Wang Xu, Zhang Huahai, Huang Lingli, Pan Yuanhu, Li Juan, Chen Dongmei, Cheng Guyue, Hao Haihong, Tao Yanfei, Liu Zhenli, Yuan Zonghui
National Reference Laboratory of Veterinary Drug Residues (HZAU) and MAO Key Laboratory for Detection of Veterinary Drug Residues, ‡MOA Laboratory for Risk Assessment of Quality and Safety of Livestock and Poultry Products, Huazhong Agricultural University , Wuhan, Hubei 430070, China.
Chem Res Toxicol. 2015 Mar 16;28(3):470-81. doi: 10.1021/tx5004326. Epub 2015 Feb 13.
Quinoxaline 1,4-dioxides (QdNOs) are synthetic agents with a wide range of biological activities. However, the mechanism of DNA damage mediated by QdNOs is far from clear. Five classical QdNOs, quinocetone (QCT), mequindox (MEQ), carbadox (CBX), olaquindox (OLA), and cyadox (CYA), were used to investigate the genotoxicity of QdNOs. The deoxidation rate of QdNOs was presumed to play a role in their genotoxicity. Deoxidation rates of QdNOs in both rat and pig liver microsomes were investigated using LC/MS-IT/TOF, and their relative quantification was achieved with HPLC. To reveal the relationships between the deoxidation rate and genotoxicity, cell damage, oxidative stress, and DNA damage were detected. Under low oxygen conditions, the rank order of the desoxy and bidesoxy rates in rat and pig liver microsomes was QCT < CBX < MEQ < OLA < CYA and QCT < MEQ < CBX < OLA < CYA, respectively. Only desoxy-quinoxalines were detected under aerobic conditions. The concentrations of deoxidized metabolites under low oxygen conditions were at least 6 times higher than those under aerobic conditions. In rats, porcine primary hepatocytes, and HepG2 cells, oxidative stress indices and DNA damage showed inverse relationships with the deoxidation rate, indicating that the deoxidation rate of QdNOs, especially bidesoxy rates, might play a critical role in mediating their ability to promote DNA damage. These results indicated that faster deoxidation of QdNOs results in lower DNA-damage-induced toxicity. Our results shed new light on the prevention of DNA damage mediated by QdNOs and help to understand the relationships among the chemical structures, metabolism, and DNA damage of QdNOs.

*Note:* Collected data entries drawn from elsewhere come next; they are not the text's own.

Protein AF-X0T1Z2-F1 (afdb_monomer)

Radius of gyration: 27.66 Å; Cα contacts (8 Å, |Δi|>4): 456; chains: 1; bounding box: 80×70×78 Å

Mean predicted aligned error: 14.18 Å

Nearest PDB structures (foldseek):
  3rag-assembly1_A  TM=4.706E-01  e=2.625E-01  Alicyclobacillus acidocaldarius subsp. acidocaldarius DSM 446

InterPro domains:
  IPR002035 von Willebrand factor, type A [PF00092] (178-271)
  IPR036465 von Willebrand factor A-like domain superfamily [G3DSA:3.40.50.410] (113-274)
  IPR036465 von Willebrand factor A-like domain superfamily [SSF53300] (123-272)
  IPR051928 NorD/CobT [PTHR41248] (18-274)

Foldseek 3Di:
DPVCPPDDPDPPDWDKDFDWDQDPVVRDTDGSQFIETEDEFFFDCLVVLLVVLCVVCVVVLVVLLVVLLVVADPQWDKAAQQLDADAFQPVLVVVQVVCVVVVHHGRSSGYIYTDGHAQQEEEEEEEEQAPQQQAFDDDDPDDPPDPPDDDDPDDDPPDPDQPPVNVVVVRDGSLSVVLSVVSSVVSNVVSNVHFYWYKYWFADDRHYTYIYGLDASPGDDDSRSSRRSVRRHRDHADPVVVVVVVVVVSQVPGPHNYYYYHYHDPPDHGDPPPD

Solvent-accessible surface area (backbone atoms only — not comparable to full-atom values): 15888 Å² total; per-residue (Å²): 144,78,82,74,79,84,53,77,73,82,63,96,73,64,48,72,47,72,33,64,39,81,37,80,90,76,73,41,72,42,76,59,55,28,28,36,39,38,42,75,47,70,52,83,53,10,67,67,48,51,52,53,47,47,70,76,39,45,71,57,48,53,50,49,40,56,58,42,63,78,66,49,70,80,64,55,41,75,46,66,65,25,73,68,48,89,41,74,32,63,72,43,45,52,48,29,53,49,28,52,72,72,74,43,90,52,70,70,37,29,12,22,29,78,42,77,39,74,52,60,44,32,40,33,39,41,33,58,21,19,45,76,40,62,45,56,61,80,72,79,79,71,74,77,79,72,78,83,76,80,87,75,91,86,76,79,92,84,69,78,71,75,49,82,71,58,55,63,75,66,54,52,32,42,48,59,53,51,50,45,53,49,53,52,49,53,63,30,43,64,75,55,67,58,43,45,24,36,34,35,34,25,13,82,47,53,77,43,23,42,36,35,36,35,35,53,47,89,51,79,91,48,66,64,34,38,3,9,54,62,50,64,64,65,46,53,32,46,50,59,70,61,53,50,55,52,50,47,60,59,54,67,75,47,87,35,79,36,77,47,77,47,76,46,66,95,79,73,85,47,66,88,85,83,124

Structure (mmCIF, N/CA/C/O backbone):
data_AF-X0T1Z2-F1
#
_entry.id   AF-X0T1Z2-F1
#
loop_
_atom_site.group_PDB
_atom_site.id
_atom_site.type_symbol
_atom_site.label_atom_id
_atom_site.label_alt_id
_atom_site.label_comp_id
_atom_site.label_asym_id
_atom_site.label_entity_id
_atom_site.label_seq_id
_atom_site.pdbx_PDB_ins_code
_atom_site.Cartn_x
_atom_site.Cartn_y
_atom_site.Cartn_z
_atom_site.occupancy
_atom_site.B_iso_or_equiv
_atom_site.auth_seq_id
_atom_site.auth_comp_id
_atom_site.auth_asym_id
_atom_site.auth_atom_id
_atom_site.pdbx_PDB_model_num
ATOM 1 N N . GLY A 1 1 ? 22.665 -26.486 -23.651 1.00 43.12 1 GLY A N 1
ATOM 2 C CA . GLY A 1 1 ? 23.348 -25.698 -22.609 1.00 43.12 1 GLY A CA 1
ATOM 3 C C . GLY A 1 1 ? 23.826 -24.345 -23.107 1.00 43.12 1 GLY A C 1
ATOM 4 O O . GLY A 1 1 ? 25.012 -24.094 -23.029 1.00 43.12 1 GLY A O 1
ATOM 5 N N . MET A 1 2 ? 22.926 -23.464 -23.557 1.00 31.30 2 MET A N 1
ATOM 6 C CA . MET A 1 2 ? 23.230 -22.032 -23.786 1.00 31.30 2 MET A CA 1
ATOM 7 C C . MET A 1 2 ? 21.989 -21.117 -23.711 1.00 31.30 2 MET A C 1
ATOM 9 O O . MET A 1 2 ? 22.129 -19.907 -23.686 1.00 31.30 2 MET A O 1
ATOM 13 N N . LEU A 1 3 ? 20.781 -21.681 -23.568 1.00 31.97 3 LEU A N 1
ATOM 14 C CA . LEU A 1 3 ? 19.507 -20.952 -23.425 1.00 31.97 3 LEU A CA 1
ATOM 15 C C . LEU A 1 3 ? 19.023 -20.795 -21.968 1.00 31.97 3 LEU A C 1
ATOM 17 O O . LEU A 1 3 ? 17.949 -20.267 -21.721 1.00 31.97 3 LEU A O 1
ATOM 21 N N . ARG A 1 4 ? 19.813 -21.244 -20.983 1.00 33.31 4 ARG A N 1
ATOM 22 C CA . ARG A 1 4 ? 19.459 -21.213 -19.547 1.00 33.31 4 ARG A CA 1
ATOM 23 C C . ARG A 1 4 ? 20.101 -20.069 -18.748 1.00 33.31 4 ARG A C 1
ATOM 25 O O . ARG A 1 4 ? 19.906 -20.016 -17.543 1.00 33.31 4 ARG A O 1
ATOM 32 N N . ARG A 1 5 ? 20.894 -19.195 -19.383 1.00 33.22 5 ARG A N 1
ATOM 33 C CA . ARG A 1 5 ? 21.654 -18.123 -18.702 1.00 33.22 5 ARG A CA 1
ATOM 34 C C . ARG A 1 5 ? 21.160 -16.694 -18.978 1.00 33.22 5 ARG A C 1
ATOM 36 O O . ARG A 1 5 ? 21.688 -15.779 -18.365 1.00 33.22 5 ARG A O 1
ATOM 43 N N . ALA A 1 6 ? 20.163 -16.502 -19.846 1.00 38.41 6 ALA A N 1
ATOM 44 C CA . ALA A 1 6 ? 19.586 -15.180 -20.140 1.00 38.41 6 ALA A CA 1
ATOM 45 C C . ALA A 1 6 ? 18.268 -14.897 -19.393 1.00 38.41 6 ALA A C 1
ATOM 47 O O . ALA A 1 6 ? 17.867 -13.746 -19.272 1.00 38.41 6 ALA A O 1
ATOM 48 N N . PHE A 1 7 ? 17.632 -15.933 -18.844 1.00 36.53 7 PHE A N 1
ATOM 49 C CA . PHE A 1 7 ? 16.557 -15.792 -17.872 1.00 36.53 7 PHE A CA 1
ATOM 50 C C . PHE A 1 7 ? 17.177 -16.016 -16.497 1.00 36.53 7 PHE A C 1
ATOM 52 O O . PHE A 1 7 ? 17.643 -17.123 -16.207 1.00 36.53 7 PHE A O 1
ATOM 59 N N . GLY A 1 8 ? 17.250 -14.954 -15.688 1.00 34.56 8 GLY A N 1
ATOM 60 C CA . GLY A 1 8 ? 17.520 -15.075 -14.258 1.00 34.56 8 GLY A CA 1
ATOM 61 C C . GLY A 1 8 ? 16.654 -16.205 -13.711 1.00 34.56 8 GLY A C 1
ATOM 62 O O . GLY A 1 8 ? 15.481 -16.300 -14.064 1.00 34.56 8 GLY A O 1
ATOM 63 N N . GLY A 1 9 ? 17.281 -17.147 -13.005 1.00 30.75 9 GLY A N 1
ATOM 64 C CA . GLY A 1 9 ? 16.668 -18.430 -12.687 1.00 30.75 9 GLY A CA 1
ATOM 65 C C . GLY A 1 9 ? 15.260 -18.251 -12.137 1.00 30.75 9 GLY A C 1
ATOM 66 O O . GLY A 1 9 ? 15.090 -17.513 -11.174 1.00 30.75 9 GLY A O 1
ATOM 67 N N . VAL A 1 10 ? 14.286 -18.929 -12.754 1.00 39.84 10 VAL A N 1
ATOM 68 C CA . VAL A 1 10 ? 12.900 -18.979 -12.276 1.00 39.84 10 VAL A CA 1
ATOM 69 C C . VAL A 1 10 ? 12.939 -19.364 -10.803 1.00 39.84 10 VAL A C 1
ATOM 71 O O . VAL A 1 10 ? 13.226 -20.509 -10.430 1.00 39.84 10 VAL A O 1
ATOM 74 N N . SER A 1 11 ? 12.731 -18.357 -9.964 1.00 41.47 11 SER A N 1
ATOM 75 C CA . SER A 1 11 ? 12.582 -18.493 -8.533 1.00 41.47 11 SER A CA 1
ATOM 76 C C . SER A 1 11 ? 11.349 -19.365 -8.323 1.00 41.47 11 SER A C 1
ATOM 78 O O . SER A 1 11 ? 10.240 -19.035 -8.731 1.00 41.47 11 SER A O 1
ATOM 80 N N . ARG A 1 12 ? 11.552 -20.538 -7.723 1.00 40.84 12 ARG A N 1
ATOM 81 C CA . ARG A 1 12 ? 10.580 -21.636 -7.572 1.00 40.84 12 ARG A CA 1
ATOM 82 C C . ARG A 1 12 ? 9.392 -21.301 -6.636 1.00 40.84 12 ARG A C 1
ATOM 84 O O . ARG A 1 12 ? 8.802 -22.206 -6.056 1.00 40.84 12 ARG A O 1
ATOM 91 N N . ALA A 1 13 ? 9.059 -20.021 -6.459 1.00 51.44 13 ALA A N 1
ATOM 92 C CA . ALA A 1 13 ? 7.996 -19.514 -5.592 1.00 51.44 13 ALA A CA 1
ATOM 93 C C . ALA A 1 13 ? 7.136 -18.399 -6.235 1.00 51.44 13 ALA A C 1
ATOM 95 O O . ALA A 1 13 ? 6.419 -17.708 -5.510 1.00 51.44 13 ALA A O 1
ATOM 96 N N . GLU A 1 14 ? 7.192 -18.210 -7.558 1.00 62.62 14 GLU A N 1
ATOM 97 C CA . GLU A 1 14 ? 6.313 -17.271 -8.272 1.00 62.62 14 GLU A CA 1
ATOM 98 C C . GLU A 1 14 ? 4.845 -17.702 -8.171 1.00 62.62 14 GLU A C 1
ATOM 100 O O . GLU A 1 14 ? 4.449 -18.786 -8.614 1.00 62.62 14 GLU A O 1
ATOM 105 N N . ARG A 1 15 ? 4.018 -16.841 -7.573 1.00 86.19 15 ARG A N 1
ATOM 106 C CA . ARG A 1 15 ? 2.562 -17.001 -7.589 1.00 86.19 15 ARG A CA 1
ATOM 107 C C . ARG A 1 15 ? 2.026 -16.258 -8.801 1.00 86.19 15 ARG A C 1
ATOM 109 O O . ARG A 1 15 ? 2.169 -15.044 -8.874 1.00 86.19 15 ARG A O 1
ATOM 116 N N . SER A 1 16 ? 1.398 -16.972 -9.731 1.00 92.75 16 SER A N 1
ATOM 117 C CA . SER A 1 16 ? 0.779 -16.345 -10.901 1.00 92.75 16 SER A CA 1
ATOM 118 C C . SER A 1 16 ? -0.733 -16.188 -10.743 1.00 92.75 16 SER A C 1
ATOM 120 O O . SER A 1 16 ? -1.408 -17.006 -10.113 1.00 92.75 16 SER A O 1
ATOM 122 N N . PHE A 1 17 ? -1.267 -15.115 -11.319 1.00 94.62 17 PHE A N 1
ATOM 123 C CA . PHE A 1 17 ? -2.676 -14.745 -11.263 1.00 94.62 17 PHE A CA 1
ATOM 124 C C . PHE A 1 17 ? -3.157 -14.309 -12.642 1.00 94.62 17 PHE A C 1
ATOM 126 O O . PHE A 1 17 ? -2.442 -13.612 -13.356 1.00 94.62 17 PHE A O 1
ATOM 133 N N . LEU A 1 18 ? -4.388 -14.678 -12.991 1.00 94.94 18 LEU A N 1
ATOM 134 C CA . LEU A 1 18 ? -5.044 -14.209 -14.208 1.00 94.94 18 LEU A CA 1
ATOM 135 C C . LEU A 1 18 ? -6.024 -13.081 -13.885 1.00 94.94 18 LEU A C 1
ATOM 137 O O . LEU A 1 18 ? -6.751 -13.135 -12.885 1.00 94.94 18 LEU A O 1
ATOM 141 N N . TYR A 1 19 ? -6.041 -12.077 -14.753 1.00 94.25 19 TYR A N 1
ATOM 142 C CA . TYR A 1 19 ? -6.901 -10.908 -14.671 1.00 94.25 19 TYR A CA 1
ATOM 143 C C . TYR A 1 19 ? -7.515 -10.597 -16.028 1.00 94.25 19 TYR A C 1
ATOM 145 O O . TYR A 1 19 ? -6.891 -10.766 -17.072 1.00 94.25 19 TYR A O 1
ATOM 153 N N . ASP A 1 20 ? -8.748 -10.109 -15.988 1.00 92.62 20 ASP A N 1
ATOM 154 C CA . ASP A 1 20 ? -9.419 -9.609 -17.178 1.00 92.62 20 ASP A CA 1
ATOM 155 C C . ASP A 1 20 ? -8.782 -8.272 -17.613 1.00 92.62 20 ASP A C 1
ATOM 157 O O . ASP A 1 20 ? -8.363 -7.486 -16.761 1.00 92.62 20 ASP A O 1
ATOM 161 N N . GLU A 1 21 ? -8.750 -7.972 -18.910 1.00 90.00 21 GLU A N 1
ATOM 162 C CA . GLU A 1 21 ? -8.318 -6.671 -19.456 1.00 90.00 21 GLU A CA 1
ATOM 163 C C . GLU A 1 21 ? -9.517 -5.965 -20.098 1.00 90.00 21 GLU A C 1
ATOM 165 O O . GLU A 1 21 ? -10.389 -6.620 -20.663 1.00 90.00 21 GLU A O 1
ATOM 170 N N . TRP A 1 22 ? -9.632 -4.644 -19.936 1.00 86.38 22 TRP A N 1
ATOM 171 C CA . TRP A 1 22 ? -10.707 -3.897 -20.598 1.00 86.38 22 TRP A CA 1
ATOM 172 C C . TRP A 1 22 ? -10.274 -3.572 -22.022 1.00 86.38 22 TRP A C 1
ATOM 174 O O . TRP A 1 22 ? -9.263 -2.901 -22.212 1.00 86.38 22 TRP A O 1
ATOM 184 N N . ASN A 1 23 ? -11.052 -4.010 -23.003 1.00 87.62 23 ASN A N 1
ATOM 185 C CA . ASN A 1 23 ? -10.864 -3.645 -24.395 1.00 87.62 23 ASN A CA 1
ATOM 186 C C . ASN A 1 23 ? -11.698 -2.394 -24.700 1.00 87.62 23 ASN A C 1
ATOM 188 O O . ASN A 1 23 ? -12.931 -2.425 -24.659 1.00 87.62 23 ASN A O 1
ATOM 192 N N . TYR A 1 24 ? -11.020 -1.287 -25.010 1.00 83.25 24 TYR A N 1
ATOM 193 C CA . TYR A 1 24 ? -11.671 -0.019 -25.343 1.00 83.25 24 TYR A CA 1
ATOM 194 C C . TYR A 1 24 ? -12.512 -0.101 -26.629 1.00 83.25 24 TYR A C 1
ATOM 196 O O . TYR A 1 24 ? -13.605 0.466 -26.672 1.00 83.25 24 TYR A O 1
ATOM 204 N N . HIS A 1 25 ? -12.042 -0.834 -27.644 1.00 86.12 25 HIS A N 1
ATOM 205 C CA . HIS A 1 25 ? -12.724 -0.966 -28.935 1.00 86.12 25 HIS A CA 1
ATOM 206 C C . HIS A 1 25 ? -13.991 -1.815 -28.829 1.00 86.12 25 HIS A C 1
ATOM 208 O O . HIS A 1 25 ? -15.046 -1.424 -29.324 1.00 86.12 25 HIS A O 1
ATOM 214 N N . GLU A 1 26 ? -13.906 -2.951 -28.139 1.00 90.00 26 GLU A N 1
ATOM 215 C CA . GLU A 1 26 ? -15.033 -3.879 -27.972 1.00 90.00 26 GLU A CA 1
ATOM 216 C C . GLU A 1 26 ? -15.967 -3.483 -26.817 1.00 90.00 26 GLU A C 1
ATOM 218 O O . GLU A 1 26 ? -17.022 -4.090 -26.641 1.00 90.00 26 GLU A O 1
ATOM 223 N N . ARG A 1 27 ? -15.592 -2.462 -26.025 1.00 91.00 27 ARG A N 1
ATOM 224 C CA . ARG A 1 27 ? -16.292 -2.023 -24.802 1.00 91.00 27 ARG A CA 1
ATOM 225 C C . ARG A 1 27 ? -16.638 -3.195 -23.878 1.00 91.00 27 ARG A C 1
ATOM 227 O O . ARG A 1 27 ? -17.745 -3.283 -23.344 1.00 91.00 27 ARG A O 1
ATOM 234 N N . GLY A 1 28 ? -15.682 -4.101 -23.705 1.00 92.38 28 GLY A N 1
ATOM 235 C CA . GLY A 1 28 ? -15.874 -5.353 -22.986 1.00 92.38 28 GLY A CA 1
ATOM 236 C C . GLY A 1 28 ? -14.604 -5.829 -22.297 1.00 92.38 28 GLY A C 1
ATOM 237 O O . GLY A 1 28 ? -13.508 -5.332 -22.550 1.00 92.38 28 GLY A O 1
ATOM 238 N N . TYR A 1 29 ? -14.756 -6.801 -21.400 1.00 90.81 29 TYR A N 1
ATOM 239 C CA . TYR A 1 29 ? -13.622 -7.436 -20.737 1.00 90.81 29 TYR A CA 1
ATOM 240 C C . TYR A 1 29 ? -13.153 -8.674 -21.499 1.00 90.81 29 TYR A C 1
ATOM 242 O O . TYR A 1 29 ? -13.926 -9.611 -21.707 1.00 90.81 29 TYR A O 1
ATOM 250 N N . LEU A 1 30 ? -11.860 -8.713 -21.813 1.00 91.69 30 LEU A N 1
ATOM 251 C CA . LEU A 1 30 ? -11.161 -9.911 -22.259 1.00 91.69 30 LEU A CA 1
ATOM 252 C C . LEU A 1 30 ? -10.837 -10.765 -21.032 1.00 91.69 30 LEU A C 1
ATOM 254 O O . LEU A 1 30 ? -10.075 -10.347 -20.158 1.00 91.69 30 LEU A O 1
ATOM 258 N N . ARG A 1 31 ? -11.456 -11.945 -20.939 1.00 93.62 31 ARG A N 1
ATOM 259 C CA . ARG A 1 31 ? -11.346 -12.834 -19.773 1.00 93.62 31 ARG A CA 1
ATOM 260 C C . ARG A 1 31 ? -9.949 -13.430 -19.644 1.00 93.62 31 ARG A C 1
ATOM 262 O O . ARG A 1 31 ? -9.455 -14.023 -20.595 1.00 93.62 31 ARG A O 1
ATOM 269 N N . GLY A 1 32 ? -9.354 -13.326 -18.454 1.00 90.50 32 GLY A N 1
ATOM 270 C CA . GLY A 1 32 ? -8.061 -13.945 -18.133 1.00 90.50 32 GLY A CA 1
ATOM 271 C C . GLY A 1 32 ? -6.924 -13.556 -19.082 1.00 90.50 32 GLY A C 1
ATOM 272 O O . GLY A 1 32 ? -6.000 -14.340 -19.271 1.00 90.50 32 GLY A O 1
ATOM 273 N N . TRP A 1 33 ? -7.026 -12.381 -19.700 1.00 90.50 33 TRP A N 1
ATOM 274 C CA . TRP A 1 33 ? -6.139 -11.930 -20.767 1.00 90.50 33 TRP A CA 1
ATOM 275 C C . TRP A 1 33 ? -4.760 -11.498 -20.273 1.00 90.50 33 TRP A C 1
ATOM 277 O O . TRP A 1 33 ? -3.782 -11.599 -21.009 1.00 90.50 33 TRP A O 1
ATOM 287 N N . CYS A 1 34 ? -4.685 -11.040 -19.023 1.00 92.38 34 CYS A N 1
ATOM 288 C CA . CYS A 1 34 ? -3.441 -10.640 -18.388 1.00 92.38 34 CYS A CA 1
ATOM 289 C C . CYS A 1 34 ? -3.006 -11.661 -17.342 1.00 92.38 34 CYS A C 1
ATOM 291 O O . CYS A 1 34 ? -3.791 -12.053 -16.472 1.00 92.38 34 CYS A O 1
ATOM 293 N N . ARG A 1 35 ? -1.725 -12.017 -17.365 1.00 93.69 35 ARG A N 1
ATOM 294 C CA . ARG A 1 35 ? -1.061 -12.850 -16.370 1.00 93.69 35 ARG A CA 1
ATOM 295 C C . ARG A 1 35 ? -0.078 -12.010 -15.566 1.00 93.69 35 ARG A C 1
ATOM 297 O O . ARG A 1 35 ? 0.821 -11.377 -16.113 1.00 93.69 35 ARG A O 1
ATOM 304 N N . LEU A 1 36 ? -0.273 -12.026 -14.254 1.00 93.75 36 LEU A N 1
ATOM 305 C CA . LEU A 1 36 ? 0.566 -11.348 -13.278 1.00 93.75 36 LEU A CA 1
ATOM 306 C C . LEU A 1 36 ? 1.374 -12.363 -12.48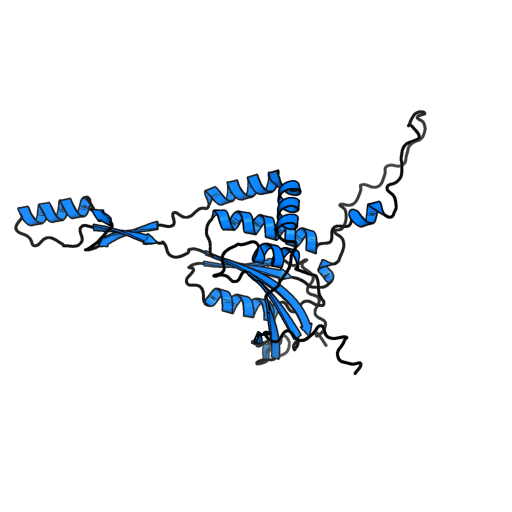2 1.00 93.75 36 LEU A C 1
ATOM 308 O O . LEU A 1 36 ? 0.799 -13.326 -11.977 1.00 93.75 36 LEU A O 1
ATOM 312 N N . HIS A 1 37 ? 2.670 -12.115 -12.335 1.00 93.75 37 HIS A N 1
ATOM 313 C CA . HIS A 1 37 ? 3.600 -12.897 -11.527 1.00 93.75 37 HIS A CA 1
ATOM 314 C C . HIS A 1 37 ? 3.967 -12.099 -10.283 1.00 93.75 37 HIS A C 1
ATOM 316 O O . HIS A 1 37 ? 4.515 -11.004 -10.365 1.00 93.75 37 HIS A O 1
ATOM 322 N N . GLU A 1 38 ? 3.607 -12.635 -9.122 1.00 94.62 38 GLU A N 1
ATOM 323 C CA . GLU A 1 38 ? 3.908 -12.045 -7.825 1.00 94.62 38 GLU A CA 1
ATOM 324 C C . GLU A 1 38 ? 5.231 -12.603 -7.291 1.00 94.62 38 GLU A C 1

喹喔啉 1,4 - 二氧化物(QdNOs)是具有广泛生物活性的合成剂。然而,QdNOs介导的DNA损伤机制尚不清楚。使用五种经典的QdNOs,喹烯酮(QCT)、乙酰甲喹(MEQ)、卡巴氧(CBX)、喹乙醇(OLA)和喹赛多(CYA),来研究QdNOs的遗传毒性。推测QdNOs的脱氧率在其遗传毒性中起作用。使用液相色谱/质谱 - 离子阱/飞行时间质谱(LC/MS - IT/TOF)研究了QdNOs在大鼠和猪肝微粒体中的脱氧率,并通过高效液相色谱(HPLC)实现了它们的相对定量。为了揭示脱氧率与遗传毒性之间的关系,检测了细胞损伤、氧化应激和DNA损伤。在低氧条件下,大鼠和猪肝微粒体中脱氧和双脱氧率的排序分别为QCT < CBX < MEQ < OLA < CYA和QCT < MEQ < CBX < OLA < CYA。在有氧条件下仅检测到脱氧喹喔啉。低氧条件下脱氧代谢物的浓度比有氧条件下至少高6倍。在大鼠、猪原代肝细胞和HepG2细胞中,氧化应激指标和DNA损伤与脱氧率呈负相关,表明QdNOs的脱氧率,尤其是双脱氧率,可能在介导其促进DNA损伤的能力中起关键作用。这些结果表明,QdNOs更快的脱氧导致较低的DNA损伤诱导毒性。我们的结果为预防QdNOs介导的DNA损伤提供了新的线索,并有助于理解QdNOs的化学结构、代谢和DNA损伤之间的关系。